Черты его бледны и юны,
В них мира и сна торжество,
И ропщут певучие струны
Рыдающей арфы его.
Заслышав чудесное пенье,
Забудешь и вьюгу, и снег.
В нем вечное светит забвенье,
В нем сладость неведомых нег.
Но только померкнет сознанье, –
Он близок, он здесь, он приник!
И дышит мечтой обладанья
Его неразгаданный лик.
Порой в таинственном молчании
Я слышу – спорят голоса.
Один – весь трепет и желание –
Зовет: «Туда! В простор, в сияние,
Где звезд рассыпана роса!»
«Но здесь – весна благоуханная. –
Твердит другой. – Взгляни сюда,
Как хороша страна желанная,
Страна цветов обетованная,
Где спят библейские стада».
«В цветах есть змеи ядовитые. –
Пророчит первый. – Берегись!
Для жертв падут стада убитые,
Ищи ступени позабытые
В бескровный храм, в благую высь».
Но тихий ропот снова слышится:
«Промчится ветер – и шурша,
Ковер душистый заколышется…
Не наглядится, не надышится
На вешний луг моя душа».
«За мной! Я дам венец избрания!» –
Звучит победно властный зов.
«Что перед ним весны дыхание,
Земных кадил благоухание
И фимиам твоих лугов?
С прохладой вечера нежданною
Их обовьет сырая тень.
А там, вверху, над мглой туманною
Гремит „Осанна“ за „Осанною“
И день, и ночь, – и ночь, и день!»
Реют голуби лесные, тихо крыльями звеня,
Гулко по лесу несется топот белого коня.
Вьется грива, хвост клубится, блещет золото удил.
Поперек седла девицу королевич посадил:
Ту, что мачеха-злодейка Сандрильоной прозвала,
Ту, что в рубище ходила без призора и угла,
Ту, что в танцах потеряла свой хрустальный башмачок…
Мчатся Принц и Сандрильона. Разгорается восток.
Реют голуби лесные. Нежным звоном полон лес…
Это – сказка, только сказка; – в нашем мире нет чудес.
Ярко, пышно сыплют розы разноцветный свой наряд.
Тихо дрогнули ресницы.

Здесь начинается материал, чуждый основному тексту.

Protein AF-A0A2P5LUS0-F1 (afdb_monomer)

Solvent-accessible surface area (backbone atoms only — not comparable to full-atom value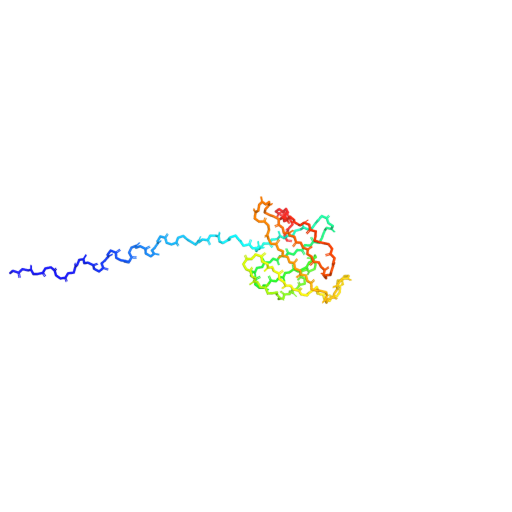s): 6618 Å² total; per-residue (Å²): 137,87,81,88,84,80,77,76,79,67,67,70,64,64,65,68,78,68,70,68,78,76,80,65,79,63,71,56,46,50,36,27,39,90,89,71,49,36,36,37,33,58,74,43,39,33,28,39,50,92,88,48,49,77,45,74,33,54,68,51,82,46,36,43,33,38,58,37,56,84,94,46,101,58,44,68,34,49,33,43,34,34,51,38,79,94,76,68,28,30,38,39,23,52,59,92,51,77,67,42,74,29,38,66,47,58,89,86,68,121

Nearest PDB structures (foldseek):
  3pve-assembly2_B  TM=3.902E-01  e=2.625E+00  Mus musculus
  3pve-assembly1_A  TM=3.957E-01  e=3.798E+00  Mus musculus
  8s9p-assembly1_A  TM=2.645E-01  e=5.213E+00  Homo sapiens
  6wot-assembly1_D  TM=3.631E-01  e=9.818E+00  Oryctolagus cuniculus

pLDDT: mean 83.9, std 16.79, range [41.03, 98.0]

Radius of gyration: 21.8 Å; Cα contacts (8 Å, |Δi|>4): 176; chains: 1; bounding box: 50×34×70 Å

Sequence (110 aa):
MATPRLAIASISLAFLAVASPARADSIDGKWCSEDGRRIVIDGAMGLWGQAGLRLTGEYLRYTYLFAMPAGEPEAGQRVEMRFRRADQRIAVKIGDGEPKLWQKCPPEVS

Structure (mmCIF, N/CA/C/O backbone):
data_AF-A0A2P5LUS0-F1
#
_entry.id   AF-A0A2P5LUS0-F1
#
loop_
_atom_site.group_PDB
_atom_site.id
_atom_site.type_symbol
_atom_site.label_atom_id
_atom_site.label_alt_id
_atom_site.label_comp_id
_atom_site.label_asym_id
_atom_site.label_entity_id
_atom_site.label_seq_id
_atom_site.pdbx_PDB_ins_code
_atom_site.Cartn_x
_atom_site.Cartn_y
_atom_site.Cartn_z
_atom_site.occupancy
_atom_site.B_iso_or_equiv
_atom_site.auth_seq_id
_atom_site.auth_comp_id
_atom_site.auth_asym_id
_atom_site.auth_atom_id
_atom_site.pdbx_PDB_model_num
ATOM 1 N N . MET A 1 1 ? 32.575 -23.392 -57.820 1.00 41.03 1 MET A N 1
ATOM 2 C CA . MET A 1 1 ? 32.269 -22.006 -57.401 1.00 41.03 1 MET A CA 1
ATOM 3 C C . MET A 1 1 ? 31.197 -22.074 -56.328 1.00 41.03 1 MET A C 1
ATOM 5 O O . MET A 1 1 ? 30.098 -22.522 -56.620 1.00 41.03 1 MET A O 1
ATOM 9 N N . ALA A 1 2 ? 31.554 -21.766 -55.081 1.00 46.00 2 ALA A N 1
ATOM 10 C CA . ALA A 1 2 ? 30.672 -21.887 -53.924 1.00 46.00 2 ALA A CA 1
ATOM 11 C C . ALA A 1 2 ? 29.958 -20.552 -53.668 1.00 46.00 2 ALA A C 1
ATOM 13 O O . ALA A 1 2 ? 30.607 -19.538 -53.433 1.00 46.00 2 ALA A O 1
ATOM 14 N N . THR A 1 3 ? 28.629 -20.547 -53.727 1.00 54.59 3 THR A N 1
ATOM 15 C CA . THR A 1 3 ? 27.787 -19.417 -53.306 1.00 54.59 3 THR A CA 1
ATOM 16 C C . THR A 1 3 ? 27.508 -19.508 -51.803 1.00 54.59 3 THR A C 1
ATOM 18 O O . THR A 1 3 ? 26.831 -20.455 -51.395 1.00 54.59 3 THR A O 1
ATOM 21 N N . PRO A 1 4 ? 27.951 -18.550 -50.967 1.00 50.16 4 PRO A N 1
ATOM 22 C CA . PRO A 1 4 ? 27.611 -18.531 -49.551 1.00 50.16 4 PRO A CA 1
ATOM 23 C C . PRO A 1 4 ? 26.200 -17.950 -49.382 1.00 50.16 4 PRO A C 1
ATOM 25 O O . PRO A 1 4 ? 26.003 -16.747 -49.247 1.00 50.16 4 PRO A O 1
ATOM 28 N N . ARG A 1 5 ? 25.184 -18.815 -49.418 1.00 58.69 5 ARG A N 1
ATOM 29 C CA . ARG A 1 5 ? 23.817 -18.486 -48.993 1.00 58.69 5 ARG A CA 1
ATOM 30 C C . ARG A 1 5 ? 23.622 -18.966 -47.560 1.00 58.69 5 ARG A C 1
ATOM 32 O O . ARG A 1 5 ? 23.014 -20.004 -47.388 1.00 58.69 5 ARG A O 1
ATOM 39 N N . LEU A 1 6 ? 24.168 -18.277 -46.561 1.00 55.09 6 LEU A N 1
ATOM 40 C CA . LEU A 1 6 ? 23.741 -18.369 -45.151 1.00 55.09 6 LEU A CA 1
ATOM 41 C C . LEU A 1 6 ? 24.653 -17.457 -44.309 1.00 55.09 6 LEU A C 1
ATOM 43 O O . LEU A 1 6 ? 25.664 -17.901 -43.782 1.00 55.09 6 LEU A O 1
ATOM 47 N N . ALA A 1 7 ? 24.365 -16.158 -44.220 1.00 53.66 7 ALA A N 1
ATOM 48 C CA . ALA A 1 7 ? 25.115 -15.297 -43.289 1.00 53.66 7 ALA A CA 1
ATOM 49 C C . ALA A 1 7 ? 24.338 -14.094 -42.736 1.00 53.66 7 ALA A C 1
ATOM 51 O O . ALA A 1 7 ? 24.824 -13.438 -41.824 1.00 53.66 7 ALA A O 1
ATOM 52 N N . ILE A 1 8 ? 23.139 -13.788 -43.247 1.00 51.41 8 ILE A N 1
ATOM 53 C CA . ILE A 1 8 ? 22.417 -12.561 -42.856 1.00 51.41 8 ILE A CA 1
ATOM 54 C C . ILE A 1 8 ? 21.288 -12.843 -41.843 1.00 51.41 8 ILE A C 1
ATOM 56 O O . ILE A 1 8 ? 20.868 -11.944 -41.126 1.00 51.41 8 ILE A O 1
ATOM 60 N N . ALA A 1 9 ? 20.844 -14.096 -41.691 1.00 51.72 9 ALA A N 1
ATOM 61 C CA . ALA A 1 9 ? 19.757 -14.445 -40.767 1.00 51.72 9 ALA A CA 1
ATOM 62 C C . ALA A 1 9 ? 20.180 -14.525 -39.282 1.00 51.72 9 ALA A C 1
ATOM 64 O O . ALA A 1 9 ? 19.324 -14.558 -38.402 1.00 51.72 9 ALA A O 1
ATOM 65 N N . SER A 1 10 ? 21.483 -14.551 -38.984 1.00 53.28 10 SER A N 1
ATOM 66 C CA . SER A 1 10 ? 21.988 -14.859 -37.635 1.00 53.28 10 SER A CA 1
ATOM 67 C C . SER A 1 10 ? 22.148 -13.639 -36.719 1.00 53.28 10 SER A C 1
ATOM 69 O O . SER A 1 10 ? 22.254 -13.802 -35.508 1.00 53.28 10 SER A O 1
ATOM 71 N N . ILE A 1 11 ? 22.157 -12.415 -37.261 1.00 54.97 11 ILE A N 1
ATOM 72 C CA . ILE A 1 11 ? 22.386 -11.192 -36.464 1.00 54.97 11 ILE A CA 1
ATOM 73 C C . ILE A 1 11 ? 21.098 -10.734 -35.757 1.00 54.97 11 ILE A C 1
ATOM 75 O O . ILE A 1 11 ? 21.153 -10.168 -34.667 1.00 54.97 11 ILE A O 1
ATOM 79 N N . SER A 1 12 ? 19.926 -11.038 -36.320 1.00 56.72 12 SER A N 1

Очи сонные глядят.
Смотрит Спящая Принцесса: – Принц склоняется над ней.
Позади пажи толпятся. Слышно ржание коней.
– «Роза спящая, проснитесь!» – шепчет милый горячо,
И красавица головку клонит Принцу на плечо.
Оживает замок старый, всюду смех и суета:
От запрета злой колдуньи пробудилась красота.
Ярко, пышно сыплют розы разноцветный свой покров…
Это – сказка, только – сказка; непробуден сон веков.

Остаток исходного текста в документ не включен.